*THE PROBLEM:*
In this exercise, print only the lines of the records below from the one with "ATOM 79 O O" through the one with "ATOM 113 C C", inclusive. Pictures are not part of the copy.

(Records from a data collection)
_ _ _ _
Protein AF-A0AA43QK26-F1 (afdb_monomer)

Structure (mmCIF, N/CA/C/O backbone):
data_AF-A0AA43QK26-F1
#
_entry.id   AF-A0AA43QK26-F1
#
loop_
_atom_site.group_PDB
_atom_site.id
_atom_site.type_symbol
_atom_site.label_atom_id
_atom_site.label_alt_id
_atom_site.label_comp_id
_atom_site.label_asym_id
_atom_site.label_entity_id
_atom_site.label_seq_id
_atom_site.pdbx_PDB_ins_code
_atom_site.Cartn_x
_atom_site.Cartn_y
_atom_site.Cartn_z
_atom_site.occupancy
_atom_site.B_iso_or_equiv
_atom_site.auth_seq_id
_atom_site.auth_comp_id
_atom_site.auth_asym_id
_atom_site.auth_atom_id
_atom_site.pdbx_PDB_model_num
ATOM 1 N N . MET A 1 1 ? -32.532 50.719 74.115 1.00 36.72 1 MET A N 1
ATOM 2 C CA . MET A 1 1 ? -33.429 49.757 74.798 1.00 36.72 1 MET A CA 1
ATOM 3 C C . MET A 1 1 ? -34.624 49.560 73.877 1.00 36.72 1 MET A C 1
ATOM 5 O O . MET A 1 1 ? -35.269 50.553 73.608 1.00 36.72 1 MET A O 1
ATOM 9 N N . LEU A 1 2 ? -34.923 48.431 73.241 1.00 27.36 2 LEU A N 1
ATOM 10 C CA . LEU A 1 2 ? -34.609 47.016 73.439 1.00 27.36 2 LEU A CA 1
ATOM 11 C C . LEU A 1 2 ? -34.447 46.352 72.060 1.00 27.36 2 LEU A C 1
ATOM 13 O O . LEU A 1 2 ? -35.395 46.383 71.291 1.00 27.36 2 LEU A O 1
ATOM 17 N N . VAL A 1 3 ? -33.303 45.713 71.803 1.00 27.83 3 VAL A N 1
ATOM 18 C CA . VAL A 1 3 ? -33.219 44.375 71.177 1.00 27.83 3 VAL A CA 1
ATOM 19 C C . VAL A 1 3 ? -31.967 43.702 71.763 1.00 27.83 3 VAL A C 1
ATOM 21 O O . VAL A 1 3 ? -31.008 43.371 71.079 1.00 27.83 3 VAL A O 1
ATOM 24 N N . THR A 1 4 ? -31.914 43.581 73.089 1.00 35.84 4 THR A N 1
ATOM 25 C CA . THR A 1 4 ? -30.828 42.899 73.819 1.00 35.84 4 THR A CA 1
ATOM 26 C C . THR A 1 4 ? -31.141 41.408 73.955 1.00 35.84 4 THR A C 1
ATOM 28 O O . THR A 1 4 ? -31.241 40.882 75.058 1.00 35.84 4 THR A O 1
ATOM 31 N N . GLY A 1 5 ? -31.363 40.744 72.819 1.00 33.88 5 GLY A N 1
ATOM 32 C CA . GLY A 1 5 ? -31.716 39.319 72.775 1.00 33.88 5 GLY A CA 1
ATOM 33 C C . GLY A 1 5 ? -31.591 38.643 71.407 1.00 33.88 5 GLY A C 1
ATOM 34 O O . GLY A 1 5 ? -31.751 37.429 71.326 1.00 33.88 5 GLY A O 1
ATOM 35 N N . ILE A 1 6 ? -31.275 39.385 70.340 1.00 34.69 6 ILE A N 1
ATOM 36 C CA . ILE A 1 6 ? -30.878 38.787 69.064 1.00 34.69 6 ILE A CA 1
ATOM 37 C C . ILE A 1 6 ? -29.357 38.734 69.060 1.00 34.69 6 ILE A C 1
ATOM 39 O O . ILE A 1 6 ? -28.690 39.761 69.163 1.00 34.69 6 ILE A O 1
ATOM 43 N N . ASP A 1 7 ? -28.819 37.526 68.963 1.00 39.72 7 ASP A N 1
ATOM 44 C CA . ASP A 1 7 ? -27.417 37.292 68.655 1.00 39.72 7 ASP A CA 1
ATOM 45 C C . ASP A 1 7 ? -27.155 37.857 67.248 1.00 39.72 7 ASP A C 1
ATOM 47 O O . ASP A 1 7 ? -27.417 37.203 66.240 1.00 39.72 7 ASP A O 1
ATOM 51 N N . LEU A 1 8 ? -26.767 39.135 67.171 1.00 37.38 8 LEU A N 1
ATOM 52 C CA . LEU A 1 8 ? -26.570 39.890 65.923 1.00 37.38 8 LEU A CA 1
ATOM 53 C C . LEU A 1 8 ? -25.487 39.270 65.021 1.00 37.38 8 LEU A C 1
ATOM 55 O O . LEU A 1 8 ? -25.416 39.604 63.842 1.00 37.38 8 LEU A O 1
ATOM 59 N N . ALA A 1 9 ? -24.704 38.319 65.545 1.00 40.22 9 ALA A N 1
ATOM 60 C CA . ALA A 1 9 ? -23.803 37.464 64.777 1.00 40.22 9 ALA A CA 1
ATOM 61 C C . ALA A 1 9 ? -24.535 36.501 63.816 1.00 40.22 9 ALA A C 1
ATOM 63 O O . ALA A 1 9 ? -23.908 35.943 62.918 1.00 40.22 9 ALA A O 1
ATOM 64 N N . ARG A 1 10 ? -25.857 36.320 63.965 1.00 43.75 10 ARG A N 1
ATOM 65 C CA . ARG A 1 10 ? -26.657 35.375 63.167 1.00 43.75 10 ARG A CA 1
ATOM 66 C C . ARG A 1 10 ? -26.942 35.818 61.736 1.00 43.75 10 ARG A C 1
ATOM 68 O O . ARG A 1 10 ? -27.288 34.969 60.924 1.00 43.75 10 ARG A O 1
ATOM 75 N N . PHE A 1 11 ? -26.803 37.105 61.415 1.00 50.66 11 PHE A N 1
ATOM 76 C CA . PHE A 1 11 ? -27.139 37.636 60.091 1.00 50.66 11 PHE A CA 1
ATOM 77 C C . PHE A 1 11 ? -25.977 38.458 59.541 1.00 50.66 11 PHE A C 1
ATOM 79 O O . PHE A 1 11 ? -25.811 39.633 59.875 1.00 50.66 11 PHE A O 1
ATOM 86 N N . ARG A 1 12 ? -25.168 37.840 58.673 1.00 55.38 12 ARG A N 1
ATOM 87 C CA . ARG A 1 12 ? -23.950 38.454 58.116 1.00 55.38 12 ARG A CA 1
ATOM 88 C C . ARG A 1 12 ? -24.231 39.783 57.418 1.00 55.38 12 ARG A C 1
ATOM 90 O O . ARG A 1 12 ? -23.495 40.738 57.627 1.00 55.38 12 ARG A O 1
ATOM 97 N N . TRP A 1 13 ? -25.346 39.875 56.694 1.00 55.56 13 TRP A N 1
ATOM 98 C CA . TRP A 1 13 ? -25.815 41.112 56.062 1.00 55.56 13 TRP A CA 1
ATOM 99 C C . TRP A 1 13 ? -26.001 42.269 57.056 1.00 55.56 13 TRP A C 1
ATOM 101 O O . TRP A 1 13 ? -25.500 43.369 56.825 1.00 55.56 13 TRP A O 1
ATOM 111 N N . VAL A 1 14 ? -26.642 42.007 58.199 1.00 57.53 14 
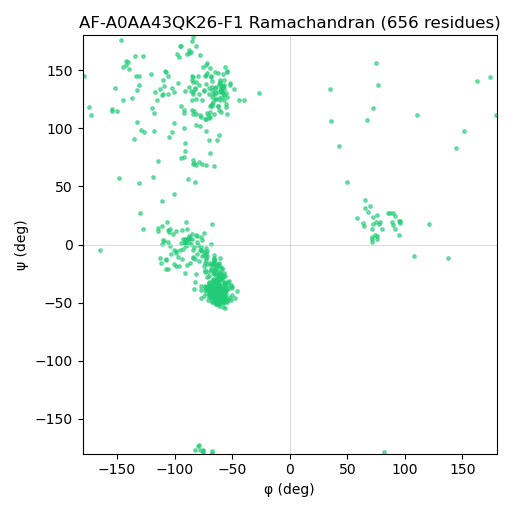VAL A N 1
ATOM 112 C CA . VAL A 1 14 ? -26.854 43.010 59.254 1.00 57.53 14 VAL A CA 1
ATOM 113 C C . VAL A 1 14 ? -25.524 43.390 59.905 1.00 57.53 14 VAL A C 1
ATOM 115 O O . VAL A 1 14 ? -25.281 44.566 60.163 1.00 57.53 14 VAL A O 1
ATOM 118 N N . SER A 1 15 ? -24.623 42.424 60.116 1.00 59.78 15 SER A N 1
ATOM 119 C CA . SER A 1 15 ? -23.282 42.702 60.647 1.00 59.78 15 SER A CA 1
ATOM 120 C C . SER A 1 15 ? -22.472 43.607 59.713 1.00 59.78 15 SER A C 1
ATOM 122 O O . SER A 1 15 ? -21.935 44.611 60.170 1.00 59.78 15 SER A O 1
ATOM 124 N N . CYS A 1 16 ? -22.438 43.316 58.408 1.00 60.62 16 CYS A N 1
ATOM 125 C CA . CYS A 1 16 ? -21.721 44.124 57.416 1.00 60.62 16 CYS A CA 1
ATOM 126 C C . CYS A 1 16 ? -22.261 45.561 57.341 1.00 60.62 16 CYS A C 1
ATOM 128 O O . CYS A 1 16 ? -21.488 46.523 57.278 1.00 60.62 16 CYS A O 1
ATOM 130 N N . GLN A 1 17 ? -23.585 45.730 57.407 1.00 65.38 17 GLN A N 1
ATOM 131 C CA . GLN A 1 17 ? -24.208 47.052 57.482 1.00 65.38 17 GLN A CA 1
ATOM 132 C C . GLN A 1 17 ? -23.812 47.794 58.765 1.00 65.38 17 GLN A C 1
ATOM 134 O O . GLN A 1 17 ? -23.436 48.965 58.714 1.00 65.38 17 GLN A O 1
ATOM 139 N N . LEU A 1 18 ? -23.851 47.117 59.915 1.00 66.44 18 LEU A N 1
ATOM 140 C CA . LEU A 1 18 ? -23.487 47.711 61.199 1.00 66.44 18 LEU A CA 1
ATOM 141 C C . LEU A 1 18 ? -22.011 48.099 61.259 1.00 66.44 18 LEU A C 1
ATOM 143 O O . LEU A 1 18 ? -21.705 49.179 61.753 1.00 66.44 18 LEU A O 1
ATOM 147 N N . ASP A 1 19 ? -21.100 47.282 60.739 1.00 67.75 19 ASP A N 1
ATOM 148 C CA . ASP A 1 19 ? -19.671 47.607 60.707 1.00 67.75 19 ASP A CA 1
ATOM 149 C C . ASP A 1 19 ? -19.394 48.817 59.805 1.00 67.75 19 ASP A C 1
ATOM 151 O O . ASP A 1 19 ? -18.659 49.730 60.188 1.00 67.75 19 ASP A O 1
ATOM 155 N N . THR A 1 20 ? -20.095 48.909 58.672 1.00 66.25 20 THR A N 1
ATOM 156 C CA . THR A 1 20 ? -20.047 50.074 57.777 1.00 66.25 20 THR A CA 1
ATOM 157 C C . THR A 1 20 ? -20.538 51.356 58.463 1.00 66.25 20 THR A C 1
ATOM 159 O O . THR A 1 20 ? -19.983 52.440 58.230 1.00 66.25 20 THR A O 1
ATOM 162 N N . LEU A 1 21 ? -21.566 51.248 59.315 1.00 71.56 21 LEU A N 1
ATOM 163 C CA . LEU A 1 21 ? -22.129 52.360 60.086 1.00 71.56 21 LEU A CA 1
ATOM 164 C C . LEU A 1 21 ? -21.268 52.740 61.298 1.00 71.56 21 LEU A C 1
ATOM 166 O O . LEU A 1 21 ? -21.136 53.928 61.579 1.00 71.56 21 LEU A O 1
_ _ _ _
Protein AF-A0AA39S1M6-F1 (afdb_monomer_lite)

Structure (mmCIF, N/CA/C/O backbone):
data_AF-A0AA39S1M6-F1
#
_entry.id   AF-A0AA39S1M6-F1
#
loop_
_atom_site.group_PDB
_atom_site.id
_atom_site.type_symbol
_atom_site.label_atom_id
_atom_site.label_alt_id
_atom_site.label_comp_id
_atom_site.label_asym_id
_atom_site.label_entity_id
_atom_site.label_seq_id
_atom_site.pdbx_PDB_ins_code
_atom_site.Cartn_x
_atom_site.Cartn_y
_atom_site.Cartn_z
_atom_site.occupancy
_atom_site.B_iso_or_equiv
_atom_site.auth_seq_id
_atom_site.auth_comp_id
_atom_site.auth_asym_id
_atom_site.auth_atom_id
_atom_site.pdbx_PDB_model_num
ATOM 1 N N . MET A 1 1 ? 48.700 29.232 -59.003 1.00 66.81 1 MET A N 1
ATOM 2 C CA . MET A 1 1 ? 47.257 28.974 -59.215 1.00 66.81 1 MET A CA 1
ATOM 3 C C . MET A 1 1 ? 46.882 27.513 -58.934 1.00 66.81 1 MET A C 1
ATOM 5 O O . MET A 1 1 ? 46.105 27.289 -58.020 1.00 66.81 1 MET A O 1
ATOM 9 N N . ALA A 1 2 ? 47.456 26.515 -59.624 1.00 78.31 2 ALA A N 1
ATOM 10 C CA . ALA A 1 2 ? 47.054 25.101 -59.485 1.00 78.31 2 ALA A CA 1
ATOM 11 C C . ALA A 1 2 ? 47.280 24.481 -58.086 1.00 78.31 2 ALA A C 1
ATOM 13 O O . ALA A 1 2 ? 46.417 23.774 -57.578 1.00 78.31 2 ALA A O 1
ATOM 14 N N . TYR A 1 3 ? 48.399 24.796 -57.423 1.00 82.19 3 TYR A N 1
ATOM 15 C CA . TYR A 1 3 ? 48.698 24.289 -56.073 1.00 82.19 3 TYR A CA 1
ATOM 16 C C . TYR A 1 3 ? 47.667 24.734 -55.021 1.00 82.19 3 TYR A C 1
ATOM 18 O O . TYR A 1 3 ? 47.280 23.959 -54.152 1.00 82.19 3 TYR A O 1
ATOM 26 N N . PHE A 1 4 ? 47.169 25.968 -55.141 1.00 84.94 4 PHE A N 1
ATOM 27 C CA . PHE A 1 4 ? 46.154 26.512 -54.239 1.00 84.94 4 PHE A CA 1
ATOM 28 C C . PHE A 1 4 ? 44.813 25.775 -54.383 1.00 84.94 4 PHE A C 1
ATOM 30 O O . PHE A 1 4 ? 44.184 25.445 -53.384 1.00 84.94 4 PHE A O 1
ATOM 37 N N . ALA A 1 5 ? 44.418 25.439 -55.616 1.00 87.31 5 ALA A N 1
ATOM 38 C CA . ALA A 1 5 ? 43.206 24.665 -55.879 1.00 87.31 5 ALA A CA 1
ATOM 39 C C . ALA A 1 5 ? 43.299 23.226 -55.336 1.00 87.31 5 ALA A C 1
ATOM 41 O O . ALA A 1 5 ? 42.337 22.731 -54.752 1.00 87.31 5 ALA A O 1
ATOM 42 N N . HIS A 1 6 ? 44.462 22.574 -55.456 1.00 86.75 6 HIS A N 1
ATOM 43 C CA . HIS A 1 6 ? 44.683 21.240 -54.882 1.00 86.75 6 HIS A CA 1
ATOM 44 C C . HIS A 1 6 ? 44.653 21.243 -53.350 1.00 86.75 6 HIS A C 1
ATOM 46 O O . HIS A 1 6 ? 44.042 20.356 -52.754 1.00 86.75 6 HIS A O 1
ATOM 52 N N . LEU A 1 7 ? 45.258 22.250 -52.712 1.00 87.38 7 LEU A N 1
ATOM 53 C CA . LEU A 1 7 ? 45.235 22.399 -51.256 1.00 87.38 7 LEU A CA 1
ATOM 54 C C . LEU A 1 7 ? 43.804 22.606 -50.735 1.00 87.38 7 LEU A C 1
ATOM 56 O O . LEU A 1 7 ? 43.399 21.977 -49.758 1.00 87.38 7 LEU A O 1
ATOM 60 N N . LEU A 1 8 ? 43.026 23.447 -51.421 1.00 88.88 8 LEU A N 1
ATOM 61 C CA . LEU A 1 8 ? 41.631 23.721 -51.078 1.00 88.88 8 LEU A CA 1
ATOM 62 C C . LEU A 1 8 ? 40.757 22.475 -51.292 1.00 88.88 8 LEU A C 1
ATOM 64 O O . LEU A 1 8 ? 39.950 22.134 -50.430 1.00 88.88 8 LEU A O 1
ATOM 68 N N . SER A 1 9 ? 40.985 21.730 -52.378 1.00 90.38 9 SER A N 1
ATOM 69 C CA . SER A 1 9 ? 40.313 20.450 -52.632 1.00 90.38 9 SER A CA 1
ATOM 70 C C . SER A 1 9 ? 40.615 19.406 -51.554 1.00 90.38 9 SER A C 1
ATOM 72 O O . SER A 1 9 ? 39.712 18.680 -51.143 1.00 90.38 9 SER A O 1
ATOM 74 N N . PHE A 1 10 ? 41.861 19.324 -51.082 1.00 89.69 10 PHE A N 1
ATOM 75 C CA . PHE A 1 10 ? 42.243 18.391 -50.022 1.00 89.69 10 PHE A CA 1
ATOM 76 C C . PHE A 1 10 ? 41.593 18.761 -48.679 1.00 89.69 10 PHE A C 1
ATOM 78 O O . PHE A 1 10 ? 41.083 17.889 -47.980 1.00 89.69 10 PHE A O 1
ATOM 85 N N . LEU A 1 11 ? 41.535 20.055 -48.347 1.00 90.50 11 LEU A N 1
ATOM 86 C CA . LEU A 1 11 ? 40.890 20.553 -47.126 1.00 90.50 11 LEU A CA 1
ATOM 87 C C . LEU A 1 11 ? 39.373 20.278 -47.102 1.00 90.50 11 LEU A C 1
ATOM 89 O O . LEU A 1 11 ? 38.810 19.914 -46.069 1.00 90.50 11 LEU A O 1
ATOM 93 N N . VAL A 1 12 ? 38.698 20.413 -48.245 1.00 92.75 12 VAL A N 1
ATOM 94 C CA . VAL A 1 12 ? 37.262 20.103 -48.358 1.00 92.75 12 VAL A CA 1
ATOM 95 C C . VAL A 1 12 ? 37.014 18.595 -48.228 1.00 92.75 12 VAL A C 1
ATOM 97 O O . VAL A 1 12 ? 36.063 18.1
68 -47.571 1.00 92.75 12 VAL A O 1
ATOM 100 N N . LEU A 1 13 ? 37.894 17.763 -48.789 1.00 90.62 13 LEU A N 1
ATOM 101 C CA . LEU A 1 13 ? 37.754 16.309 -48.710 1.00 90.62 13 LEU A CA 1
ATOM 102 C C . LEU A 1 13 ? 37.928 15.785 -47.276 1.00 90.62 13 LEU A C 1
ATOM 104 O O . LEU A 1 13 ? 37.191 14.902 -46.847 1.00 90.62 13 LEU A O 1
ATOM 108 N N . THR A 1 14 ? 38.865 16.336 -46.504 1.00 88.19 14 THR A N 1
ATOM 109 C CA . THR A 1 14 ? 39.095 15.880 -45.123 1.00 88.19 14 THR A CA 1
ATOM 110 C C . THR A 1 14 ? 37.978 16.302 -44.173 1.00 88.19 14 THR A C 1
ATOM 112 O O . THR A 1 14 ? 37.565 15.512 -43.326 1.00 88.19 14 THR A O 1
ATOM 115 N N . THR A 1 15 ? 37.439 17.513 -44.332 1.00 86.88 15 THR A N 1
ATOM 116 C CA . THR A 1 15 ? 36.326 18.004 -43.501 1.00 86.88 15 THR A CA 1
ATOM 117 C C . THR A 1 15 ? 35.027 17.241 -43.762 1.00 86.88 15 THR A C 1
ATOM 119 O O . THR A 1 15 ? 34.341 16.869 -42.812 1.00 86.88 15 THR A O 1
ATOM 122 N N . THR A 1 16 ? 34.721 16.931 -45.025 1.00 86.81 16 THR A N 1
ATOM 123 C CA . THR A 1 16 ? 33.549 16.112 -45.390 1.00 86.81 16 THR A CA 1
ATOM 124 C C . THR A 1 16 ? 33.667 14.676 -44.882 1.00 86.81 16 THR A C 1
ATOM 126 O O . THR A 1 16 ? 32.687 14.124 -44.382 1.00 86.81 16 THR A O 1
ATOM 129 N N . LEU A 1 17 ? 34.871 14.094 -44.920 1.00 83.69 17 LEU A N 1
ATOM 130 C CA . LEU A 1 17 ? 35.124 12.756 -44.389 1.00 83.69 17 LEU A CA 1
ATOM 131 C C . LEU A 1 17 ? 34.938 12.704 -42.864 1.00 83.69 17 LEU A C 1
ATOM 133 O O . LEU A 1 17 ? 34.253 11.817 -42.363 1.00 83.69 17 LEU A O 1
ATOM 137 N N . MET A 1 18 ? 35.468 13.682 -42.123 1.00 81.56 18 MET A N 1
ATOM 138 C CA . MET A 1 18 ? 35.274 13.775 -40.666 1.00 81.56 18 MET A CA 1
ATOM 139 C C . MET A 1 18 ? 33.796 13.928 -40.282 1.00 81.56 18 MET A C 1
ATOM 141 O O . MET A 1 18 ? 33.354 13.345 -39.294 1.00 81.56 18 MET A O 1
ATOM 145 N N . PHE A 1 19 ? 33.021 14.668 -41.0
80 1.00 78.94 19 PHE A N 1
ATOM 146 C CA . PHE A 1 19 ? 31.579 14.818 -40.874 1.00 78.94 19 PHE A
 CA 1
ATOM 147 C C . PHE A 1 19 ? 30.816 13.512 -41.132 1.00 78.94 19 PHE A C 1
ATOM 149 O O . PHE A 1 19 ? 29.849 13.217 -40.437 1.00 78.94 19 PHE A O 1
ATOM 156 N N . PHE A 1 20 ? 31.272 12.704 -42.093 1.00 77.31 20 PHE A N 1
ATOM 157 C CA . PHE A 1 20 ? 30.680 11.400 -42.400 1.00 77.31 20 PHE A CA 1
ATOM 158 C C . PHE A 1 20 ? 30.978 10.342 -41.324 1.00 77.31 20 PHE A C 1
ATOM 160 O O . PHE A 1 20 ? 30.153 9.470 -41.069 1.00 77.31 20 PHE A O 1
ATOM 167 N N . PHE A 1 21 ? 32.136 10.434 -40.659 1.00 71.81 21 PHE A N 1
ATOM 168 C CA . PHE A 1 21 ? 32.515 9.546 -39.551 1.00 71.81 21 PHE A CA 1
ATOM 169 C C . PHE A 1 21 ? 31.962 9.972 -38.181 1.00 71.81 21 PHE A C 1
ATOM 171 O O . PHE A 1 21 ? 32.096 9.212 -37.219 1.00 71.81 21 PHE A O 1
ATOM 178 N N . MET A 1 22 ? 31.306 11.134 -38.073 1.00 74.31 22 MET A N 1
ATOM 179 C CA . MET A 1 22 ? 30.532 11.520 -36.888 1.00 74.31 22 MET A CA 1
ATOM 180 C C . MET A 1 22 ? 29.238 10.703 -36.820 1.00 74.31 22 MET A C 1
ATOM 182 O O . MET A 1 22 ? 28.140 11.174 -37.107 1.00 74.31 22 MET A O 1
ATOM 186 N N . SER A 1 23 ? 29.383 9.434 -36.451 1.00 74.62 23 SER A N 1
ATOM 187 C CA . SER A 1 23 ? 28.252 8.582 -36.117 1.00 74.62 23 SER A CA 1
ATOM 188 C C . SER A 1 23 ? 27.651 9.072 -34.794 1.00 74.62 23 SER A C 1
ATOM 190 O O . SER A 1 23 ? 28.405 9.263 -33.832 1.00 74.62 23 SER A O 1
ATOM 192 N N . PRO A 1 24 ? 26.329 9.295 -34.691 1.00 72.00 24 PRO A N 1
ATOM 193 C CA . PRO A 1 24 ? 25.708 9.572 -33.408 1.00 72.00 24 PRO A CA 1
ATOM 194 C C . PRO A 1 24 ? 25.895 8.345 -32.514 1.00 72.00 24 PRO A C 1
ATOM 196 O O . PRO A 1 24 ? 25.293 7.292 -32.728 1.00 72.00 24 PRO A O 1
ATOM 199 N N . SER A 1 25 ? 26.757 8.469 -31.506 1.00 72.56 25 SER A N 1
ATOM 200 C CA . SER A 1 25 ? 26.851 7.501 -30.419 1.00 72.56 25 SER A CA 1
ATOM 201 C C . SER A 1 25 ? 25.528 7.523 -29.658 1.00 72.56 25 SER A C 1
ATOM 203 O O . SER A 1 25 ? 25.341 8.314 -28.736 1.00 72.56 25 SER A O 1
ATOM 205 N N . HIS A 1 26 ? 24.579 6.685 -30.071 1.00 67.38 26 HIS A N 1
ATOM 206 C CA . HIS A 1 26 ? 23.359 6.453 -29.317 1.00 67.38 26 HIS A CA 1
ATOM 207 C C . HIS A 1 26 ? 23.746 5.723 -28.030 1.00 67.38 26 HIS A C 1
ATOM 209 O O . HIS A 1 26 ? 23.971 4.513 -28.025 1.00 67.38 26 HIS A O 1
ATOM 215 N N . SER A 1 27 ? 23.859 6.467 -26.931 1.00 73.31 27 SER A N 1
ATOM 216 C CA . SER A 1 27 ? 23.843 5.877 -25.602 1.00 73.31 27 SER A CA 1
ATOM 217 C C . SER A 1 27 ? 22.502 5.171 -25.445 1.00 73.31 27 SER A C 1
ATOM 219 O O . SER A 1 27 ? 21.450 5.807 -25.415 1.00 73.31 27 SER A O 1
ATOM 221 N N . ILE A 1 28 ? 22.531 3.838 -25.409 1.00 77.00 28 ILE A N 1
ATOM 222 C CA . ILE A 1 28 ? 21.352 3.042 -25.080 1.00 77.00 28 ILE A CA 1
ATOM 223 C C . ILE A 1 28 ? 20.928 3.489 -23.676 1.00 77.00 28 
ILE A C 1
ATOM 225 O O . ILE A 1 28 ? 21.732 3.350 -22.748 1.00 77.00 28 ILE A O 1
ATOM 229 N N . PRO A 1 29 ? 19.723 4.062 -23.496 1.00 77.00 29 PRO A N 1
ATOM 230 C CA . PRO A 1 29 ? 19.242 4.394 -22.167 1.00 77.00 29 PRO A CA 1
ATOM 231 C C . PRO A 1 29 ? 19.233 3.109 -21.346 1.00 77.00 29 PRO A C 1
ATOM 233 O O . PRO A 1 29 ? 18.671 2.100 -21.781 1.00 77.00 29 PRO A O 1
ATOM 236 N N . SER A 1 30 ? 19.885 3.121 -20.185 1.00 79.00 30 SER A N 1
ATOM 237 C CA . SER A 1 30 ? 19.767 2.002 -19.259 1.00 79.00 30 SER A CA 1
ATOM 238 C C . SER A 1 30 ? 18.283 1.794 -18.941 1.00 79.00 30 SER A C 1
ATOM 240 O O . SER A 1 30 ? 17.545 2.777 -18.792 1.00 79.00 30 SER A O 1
_ _ _ _
*TASK RESULT:*
ATOM 79 O O . PHE A 1 11 ? -25.811 39.633 59.875 1.00 50.66 11 PHE A O 1
ATOM 86 N N . ARG A 1 12 ? -25.168 37.840 58.673 1.00 55.38 12 ARG A N 1
ATOM 87 C CA . ARG A 1 12 ? -23.950 38.454 58.116 1.00 55.38 12 ARG A CA 1
ATOM 88 C C . ARG A 1 12 ? -24.231 39.783 57.418 1.00 55.38 12 ARG A C 1
ATOM 90 O O . ARG A 1 12 ? -23.495 40.738 57.627 1.00 55.38 12 ARG A O 1
ATOM 97 N N . TRP A 1 13 ? -25.346 39.875 56.694 1.00 55.56 13 TRP A N 1
ATOM 98 C CA . TRP A 1 13 ? -25.815 41.112 56.062 1.00 55.56 13 TRP A CA 1
ATOM 99 C C . TRP A 1 13 ? -26.001 42.269 57.056 1.00 55.56 13 TRP A C 1
ATOM 101 O O . TRP A 1 13 ? -25.500 43.369 56.825 1.00 55.56 13 TRP A O 1
ATOM 111 N N . VAL A 1 14 ? -26.642 42.007 58.199 1.00 57.53 14 
VAL A N 1
ATOM 112 C CA . VAL A 1 14 ? -26.854 43.010 59.254 1.00 57.53 14 VAL A CA 1
ATOM 113 C C . VAL A 1 14 ? -25.524 43.390 59.905 1.00 57.53 14 VAL A C 1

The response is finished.